The transport, postal and warehousing sector has one of the highest rates of workplace death and serious injuries in New Zealand. In 2015 four people died as a result of work in this sector. These four deaths were preventable.

On Monday 4 April 2016, the new Health and Safety at Work Act 2015 (HSWA) came into effect. For full details of the regulations and how they apply to all persons conducting a business or undertaking’ (PCBU) refer to the PDF of the act available for download at www.legislation.govt.nz.

The act basically requires that all PCBU’s have a duty of care to ensure that their workplace does not pose a risk to the health and safety of employees or members of the public.

Potential hazards for workers in warehousing:
– unsafe practice with forklifts
– failing to stack products in a safe manner
– failure to use personal protective equipment provided
– not following proper procedures
– inadequate fire safety provisions and equipment
– repetitive motion injuries from long hours without breaks

No matter how prepared a workplace environment is or how aware and trained the employees are, accidents can and do happen. The aim is to reduce the incidence and the severity. There are several steps that an organisation can take to increase safety, reduce injury risk and enable a swift response to incidents in a warehouse environment. Simple and basic safety training combined with ongoing improvement and assessment of risks will go a long way towards reducing the incidence of injuries and also their severity.

For New Zealand specific information and guidance you can refer to www.business.govt.nz/worksafe.

When looking at your work environment consider these three questions:
1. Are your personnel equipped with the best personal protective equipment (PPE)?
2. Does your warehouse have first aid and emergency response kits?
3. Does your facility have an action plan?

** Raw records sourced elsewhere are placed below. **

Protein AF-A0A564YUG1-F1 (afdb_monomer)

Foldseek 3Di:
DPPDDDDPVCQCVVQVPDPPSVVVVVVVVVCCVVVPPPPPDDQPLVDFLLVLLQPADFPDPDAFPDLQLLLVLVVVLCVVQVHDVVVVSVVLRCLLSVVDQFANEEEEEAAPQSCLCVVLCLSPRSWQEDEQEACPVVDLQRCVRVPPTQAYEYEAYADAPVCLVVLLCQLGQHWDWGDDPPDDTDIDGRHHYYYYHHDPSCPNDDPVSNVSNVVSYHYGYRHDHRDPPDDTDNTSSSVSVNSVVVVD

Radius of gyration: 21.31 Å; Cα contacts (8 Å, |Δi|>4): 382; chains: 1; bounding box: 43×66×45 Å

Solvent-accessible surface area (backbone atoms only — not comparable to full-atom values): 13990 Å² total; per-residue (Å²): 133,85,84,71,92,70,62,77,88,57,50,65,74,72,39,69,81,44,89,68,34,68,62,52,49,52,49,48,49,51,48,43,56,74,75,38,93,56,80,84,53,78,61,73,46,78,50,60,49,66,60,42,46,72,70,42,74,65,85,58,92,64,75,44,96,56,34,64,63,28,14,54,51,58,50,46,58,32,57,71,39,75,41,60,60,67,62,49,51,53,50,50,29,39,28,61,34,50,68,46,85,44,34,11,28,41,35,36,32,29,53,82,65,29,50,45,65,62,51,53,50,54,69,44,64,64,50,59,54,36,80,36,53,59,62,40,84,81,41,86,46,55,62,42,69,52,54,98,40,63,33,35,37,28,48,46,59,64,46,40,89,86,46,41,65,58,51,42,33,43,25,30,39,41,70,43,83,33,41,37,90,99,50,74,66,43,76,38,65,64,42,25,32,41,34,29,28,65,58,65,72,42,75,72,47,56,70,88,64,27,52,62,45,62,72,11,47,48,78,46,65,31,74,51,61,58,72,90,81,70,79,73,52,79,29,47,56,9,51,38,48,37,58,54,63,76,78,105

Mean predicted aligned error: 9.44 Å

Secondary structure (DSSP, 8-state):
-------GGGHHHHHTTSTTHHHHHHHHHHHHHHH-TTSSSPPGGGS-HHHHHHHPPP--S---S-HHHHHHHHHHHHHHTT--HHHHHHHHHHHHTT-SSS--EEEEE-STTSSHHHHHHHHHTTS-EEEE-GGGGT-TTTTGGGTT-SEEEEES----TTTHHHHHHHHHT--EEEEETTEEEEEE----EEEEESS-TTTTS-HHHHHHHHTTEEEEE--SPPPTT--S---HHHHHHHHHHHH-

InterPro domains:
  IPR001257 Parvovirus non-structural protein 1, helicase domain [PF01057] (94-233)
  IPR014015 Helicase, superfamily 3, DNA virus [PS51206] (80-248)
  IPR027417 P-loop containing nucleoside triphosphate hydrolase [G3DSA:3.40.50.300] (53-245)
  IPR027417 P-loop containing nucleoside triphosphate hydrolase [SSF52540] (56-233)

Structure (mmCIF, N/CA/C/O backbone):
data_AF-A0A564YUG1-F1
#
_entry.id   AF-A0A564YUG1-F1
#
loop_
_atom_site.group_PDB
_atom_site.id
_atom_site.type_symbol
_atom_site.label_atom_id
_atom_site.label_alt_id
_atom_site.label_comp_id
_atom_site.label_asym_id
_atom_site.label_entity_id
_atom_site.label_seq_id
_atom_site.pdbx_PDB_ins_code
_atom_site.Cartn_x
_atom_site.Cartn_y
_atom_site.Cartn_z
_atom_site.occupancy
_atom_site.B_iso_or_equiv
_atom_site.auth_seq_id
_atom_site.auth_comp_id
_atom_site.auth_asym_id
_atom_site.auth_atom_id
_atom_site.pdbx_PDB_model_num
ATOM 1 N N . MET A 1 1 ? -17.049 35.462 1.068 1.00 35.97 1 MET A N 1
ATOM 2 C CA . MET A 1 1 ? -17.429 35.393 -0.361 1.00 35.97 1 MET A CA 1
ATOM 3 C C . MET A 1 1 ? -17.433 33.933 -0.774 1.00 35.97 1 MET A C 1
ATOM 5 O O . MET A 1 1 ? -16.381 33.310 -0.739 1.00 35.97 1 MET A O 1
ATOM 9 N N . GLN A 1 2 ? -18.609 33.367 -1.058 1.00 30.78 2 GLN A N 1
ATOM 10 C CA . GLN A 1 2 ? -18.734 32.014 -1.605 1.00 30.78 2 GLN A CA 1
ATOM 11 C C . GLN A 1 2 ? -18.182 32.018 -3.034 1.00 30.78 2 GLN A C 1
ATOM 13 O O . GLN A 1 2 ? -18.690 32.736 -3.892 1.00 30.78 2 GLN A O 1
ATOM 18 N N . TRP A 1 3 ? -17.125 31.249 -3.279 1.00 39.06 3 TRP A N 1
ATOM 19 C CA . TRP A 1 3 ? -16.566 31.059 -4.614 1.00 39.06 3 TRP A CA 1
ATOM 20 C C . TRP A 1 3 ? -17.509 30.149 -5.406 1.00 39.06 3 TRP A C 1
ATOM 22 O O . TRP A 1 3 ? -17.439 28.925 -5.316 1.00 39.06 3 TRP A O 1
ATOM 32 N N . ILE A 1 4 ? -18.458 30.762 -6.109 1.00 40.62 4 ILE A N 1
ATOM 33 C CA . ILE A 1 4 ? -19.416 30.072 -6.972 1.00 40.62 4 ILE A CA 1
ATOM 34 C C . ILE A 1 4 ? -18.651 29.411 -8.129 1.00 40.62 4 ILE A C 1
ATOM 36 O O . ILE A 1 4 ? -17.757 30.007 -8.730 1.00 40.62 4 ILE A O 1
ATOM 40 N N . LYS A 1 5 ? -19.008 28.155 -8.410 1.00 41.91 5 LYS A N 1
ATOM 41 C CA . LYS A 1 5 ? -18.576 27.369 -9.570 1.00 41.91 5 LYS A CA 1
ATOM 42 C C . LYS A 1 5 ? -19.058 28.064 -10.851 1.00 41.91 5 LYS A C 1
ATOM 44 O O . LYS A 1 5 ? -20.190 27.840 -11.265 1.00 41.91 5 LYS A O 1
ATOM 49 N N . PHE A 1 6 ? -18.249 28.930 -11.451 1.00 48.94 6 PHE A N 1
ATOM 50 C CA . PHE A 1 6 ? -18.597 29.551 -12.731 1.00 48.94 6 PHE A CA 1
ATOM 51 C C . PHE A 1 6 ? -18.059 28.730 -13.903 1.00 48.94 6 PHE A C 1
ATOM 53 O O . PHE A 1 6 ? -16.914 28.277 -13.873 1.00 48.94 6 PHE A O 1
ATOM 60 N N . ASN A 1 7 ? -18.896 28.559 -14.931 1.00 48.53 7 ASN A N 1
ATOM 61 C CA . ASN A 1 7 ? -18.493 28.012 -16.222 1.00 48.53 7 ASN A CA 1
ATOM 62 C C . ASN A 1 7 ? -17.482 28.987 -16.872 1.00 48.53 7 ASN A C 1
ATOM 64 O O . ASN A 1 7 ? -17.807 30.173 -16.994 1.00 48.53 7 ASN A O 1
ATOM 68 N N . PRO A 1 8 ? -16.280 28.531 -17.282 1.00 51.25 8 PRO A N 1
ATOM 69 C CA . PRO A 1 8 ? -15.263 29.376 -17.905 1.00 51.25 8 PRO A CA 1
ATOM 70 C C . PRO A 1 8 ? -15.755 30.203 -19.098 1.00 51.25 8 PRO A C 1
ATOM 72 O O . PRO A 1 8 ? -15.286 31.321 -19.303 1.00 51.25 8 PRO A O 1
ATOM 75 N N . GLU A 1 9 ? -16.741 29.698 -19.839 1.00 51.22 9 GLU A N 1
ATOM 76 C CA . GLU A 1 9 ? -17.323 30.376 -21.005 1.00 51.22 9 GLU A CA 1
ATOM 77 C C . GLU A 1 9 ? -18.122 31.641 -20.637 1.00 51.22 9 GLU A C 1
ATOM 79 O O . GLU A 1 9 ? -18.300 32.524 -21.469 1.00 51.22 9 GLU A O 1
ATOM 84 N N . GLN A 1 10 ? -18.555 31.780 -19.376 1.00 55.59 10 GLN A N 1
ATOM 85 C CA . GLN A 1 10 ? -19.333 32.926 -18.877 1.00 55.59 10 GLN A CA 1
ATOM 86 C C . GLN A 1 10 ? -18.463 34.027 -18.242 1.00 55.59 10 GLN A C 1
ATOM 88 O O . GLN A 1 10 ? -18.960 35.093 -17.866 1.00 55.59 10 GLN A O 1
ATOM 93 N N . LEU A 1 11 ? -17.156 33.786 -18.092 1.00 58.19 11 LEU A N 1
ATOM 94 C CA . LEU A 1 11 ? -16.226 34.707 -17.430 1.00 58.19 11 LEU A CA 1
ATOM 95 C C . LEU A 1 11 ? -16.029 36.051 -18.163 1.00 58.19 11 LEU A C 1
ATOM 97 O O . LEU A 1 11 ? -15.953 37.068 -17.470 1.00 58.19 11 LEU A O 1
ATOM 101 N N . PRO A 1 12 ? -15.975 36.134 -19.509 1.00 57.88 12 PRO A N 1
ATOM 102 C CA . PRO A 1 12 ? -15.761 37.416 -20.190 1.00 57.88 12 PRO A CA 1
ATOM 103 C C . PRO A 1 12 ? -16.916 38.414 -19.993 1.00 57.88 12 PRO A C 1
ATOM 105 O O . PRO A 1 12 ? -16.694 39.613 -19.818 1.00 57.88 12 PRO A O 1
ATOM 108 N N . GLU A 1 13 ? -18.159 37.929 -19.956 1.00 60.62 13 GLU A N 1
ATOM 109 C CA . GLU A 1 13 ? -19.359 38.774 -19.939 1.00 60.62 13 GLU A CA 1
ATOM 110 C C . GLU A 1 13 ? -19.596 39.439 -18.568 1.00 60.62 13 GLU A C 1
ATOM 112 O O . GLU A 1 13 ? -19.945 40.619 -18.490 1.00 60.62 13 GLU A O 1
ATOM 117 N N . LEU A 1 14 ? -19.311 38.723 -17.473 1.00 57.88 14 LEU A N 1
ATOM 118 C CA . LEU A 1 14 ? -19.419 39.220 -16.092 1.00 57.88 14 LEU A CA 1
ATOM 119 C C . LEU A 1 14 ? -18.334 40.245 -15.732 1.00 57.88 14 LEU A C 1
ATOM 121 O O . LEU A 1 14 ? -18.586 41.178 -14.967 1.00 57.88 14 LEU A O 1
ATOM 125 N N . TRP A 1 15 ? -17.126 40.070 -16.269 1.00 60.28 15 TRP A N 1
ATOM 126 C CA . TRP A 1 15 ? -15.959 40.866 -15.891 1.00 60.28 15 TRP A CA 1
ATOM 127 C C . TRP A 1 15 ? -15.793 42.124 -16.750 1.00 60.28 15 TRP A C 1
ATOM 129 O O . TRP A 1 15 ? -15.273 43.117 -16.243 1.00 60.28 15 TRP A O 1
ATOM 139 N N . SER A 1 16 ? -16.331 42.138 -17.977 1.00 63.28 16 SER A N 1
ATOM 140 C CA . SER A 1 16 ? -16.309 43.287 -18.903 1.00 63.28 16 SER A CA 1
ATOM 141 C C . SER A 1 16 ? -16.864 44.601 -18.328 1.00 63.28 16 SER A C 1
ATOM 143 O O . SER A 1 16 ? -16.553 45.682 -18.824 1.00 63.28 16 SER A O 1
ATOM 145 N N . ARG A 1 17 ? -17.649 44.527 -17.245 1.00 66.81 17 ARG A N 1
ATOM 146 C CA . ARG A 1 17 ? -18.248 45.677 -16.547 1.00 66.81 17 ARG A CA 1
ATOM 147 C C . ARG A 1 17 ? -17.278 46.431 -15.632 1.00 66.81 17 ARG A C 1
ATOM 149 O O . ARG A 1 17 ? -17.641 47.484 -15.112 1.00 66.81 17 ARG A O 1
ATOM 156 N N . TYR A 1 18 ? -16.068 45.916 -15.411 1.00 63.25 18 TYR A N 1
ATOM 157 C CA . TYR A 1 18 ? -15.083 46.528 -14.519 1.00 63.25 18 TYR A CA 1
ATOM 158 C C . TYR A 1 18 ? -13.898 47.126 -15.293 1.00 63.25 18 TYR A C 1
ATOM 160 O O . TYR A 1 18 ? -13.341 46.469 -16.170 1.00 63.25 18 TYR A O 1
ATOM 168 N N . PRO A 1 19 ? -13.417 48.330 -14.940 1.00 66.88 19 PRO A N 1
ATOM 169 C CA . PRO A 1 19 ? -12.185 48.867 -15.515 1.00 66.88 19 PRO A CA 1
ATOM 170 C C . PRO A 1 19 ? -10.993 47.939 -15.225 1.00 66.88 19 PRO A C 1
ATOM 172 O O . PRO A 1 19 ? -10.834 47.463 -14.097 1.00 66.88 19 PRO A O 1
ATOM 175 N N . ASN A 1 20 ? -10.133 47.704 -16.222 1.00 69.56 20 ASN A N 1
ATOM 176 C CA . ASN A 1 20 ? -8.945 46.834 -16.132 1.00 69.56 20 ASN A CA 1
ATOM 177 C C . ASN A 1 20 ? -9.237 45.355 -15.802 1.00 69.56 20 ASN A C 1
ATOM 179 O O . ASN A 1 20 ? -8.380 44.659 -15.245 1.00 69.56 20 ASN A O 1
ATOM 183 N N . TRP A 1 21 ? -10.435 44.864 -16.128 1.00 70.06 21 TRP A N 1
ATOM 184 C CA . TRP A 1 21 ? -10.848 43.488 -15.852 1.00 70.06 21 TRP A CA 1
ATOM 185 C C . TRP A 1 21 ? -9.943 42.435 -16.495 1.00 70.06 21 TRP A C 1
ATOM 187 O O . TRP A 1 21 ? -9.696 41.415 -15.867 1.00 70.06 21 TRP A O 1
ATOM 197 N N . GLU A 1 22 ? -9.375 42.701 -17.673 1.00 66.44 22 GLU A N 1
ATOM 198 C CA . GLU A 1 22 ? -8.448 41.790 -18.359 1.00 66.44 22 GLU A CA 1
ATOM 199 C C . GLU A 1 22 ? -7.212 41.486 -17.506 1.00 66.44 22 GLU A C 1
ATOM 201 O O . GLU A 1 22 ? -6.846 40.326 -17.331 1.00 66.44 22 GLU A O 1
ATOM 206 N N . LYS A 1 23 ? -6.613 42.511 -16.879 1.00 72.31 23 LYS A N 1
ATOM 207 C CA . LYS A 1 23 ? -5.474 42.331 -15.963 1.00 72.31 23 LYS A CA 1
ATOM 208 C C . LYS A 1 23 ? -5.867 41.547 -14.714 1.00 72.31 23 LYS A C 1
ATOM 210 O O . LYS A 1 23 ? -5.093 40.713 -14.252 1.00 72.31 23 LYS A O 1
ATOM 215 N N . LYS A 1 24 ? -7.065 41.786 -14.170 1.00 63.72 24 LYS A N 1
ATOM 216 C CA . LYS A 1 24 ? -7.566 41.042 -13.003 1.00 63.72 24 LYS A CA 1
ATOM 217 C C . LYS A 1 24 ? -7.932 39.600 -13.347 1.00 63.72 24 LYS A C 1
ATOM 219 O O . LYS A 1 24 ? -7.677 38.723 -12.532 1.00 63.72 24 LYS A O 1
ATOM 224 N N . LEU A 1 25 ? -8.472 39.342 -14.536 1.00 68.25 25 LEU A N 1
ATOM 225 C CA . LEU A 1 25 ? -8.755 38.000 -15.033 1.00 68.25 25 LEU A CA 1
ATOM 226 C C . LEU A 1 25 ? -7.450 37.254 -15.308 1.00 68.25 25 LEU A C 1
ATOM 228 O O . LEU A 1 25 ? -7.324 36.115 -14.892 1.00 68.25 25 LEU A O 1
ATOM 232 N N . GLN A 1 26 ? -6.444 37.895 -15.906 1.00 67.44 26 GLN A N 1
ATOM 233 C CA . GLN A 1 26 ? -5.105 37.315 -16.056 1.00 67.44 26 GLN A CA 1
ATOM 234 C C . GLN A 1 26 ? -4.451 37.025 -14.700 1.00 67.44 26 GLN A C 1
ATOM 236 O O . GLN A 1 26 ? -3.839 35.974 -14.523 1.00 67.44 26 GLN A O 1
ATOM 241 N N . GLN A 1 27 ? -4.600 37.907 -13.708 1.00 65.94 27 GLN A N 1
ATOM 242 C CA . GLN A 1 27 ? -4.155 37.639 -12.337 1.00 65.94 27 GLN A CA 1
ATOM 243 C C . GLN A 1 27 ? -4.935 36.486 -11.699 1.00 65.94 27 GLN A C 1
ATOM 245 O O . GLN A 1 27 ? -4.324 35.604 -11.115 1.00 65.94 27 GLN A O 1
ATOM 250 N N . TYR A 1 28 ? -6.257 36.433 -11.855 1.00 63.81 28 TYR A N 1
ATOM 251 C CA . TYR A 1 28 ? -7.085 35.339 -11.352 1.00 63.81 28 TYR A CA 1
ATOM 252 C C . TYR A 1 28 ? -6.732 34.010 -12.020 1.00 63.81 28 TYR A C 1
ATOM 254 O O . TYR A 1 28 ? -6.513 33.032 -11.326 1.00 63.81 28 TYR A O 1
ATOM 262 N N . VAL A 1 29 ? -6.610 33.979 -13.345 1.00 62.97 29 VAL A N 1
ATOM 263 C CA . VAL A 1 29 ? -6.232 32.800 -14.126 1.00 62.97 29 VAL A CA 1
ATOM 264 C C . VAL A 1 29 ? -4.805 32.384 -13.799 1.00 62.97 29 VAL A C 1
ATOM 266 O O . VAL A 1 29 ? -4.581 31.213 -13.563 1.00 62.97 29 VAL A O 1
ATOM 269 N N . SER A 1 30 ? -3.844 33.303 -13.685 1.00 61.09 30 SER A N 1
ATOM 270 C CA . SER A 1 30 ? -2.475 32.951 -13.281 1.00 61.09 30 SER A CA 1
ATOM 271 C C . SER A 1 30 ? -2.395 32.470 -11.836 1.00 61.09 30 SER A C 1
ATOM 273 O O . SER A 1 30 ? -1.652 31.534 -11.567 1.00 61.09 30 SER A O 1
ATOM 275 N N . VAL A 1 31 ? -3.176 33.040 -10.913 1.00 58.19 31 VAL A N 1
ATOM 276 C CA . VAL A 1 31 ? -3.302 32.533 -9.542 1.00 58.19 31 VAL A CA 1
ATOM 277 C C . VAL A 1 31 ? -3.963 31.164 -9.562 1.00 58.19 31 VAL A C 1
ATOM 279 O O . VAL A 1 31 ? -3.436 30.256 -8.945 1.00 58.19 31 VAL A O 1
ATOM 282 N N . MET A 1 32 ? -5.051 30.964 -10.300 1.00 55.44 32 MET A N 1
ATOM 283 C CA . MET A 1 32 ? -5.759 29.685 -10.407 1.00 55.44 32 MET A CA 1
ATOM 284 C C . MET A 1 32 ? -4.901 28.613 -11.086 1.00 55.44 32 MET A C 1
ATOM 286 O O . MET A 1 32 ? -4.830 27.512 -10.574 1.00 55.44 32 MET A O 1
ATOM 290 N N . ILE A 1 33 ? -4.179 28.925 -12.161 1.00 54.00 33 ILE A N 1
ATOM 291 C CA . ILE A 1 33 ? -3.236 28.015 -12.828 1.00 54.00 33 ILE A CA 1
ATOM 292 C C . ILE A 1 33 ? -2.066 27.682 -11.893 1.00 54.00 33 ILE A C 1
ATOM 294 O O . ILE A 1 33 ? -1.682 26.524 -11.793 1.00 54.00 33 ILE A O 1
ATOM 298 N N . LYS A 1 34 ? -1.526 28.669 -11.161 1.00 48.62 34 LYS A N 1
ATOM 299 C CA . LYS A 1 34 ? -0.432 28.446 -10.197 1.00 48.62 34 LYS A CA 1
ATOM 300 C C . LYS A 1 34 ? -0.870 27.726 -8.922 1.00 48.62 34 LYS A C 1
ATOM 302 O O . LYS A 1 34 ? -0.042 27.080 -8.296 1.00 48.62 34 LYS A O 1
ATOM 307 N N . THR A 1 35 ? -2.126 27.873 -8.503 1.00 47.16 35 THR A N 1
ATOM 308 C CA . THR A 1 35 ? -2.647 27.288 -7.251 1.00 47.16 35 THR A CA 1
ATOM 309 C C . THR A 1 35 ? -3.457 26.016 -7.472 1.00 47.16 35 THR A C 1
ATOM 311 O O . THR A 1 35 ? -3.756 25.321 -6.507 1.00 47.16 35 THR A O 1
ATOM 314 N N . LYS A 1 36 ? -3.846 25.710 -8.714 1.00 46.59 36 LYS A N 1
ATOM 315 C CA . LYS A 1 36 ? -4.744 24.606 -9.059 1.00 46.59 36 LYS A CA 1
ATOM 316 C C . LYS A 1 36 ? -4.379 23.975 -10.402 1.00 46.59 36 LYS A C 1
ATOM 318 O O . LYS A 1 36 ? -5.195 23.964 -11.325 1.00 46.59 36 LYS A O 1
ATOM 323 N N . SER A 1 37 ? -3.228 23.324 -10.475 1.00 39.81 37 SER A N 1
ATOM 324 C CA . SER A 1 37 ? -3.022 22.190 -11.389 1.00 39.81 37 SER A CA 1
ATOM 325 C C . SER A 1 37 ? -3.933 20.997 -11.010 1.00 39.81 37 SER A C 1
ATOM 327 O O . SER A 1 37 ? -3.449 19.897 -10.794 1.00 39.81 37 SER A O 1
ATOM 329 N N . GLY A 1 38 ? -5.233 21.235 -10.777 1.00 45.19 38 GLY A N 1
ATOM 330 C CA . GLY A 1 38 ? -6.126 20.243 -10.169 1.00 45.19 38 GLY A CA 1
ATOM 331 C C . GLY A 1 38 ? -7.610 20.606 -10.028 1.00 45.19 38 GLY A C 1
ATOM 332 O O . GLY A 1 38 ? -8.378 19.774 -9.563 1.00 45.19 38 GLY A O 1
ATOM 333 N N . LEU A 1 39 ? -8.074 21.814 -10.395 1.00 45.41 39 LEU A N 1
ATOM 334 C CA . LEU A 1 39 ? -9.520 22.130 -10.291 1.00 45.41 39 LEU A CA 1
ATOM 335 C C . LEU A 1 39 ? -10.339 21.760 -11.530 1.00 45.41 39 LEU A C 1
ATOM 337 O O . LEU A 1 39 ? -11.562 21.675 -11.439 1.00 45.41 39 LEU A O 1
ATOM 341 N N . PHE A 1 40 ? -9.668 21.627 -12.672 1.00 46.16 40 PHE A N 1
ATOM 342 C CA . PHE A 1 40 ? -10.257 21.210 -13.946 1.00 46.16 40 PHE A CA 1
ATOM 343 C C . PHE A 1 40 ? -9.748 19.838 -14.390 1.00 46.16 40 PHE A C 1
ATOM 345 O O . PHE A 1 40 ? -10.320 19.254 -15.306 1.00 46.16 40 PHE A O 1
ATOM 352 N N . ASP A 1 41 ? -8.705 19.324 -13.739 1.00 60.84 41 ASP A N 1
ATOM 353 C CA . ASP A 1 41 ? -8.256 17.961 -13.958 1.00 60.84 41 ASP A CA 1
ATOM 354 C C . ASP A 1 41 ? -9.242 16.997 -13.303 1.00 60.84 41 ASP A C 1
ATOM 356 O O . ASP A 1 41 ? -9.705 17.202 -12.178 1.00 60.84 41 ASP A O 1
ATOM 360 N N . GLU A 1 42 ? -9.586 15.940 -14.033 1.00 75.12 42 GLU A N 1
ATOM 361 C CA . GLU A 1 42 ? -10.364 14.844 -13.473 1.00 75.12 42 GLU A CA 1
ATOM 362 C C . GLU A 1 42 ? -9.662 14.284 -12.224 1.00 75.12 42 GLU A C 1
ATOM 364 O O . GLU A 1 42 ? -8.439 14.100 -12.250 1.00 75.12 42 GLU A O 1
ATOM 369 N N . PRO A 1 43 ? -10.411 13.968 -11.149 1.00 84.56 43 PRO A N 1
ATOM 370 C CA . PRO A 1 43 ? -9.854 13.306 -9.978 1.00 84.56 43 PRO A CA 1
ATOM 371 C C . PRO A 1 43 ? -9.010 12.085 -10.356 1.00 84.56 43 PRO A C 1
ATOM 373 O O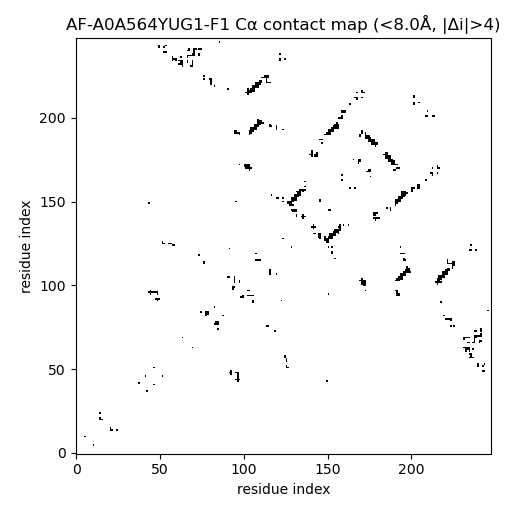 . PRO A 1 43 ? -9.415 11.291 -11.209 1.00 84.56 43 PRO A O 1
ATOM 376 N N . PHE A 1 44 ? -7.864 11.895 -9.690 1.00 88.81 44 PHE A N 1
ATOM 377 C CA . PHE A 1 44 ? -6.894 10.856 -10.062 1.00 88.81 44 PHE A CA 1
ATOM 378 C C . PHE A 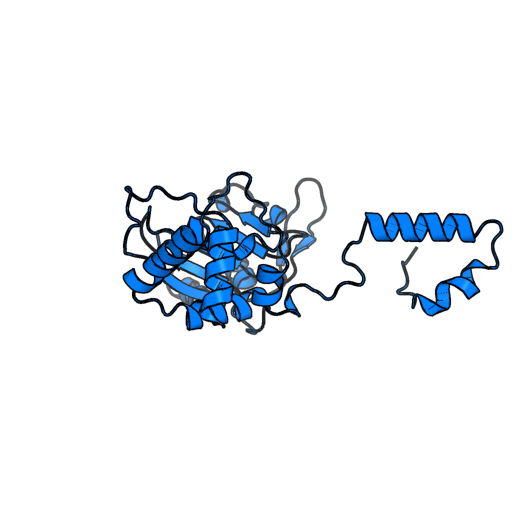1 44 ? -7.526 9.456 -10.162 1.00 88.81 44 PHE A C 1
ATOM 380 O O . PHE A 1 44 ? -7.211 8.698 -11.077 1.00 88.81 44 PHE A O 1
ATOM 387 N N . HIS A 1 45 ? -8.475 9.141 -9.276 1.00 89.62 45 HIS A N 1
ATOM 388 C CA . HIS A 1 45 ? -9.146 7.842 -9.185 1.00 89.62 45 HIS A CA 1
ATOM 389 C C . HIS A 1 45 ? -10.101 7.532 -10.355 1.00 89.62 45 HIS A C 1
ATOM 391 O O . HIS A 1 45 ? -10.567 6.398 -10.498 1.00 89.62 45 HIS A O 1
ATOM 397 N N . ILE A 1 46 ? -10.405 8.511 -11.216 1.00 91.25 46 ILE A N 1
ATOM 398 C CA . ILE A 1 46 ? -11.182 8.279 -12.442 1.00 91.25 46 ILE A CA 1
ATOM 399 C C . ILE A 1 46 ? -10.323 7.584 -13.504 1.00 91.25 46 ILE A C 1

Personal protective equipment should be the best available and not be somewhere you look to make budget cuts. Providing the equipment is just one step, employees need training to understand their role in correct use of the equipment provided. Should an accident occur the first aid kit needs to be capable of treating the injuries until professional help arrives. With the kits it is important to have several staff trained in emergency first aid. Indeed it would be ideal if all staff could attend regular first aid courses as you never know who will be first on the scene.

With many workplace injuries response time is so important to preventing severe injury and death. In the event of an incident there needs to be a procedure or action plan in place so each employee knows the ‘rules’. Following an incident an evaluation needs to assess what happened and strategies put in place to prevent a recurrence.

One of the biggest injury risks in warehouses can involve forklifts, so make sure your fleet is of a high standard and your employees are well trained and qualified users. At Stellar Machinery we have forklifts for sale as well as a range of second hand forklifts. Visit our website www.stellarmachinery.co.nz for images, information and contact details. If you do not require a forklift full time, consider hiring one, although our used forklifts for sale NZ wide are great value.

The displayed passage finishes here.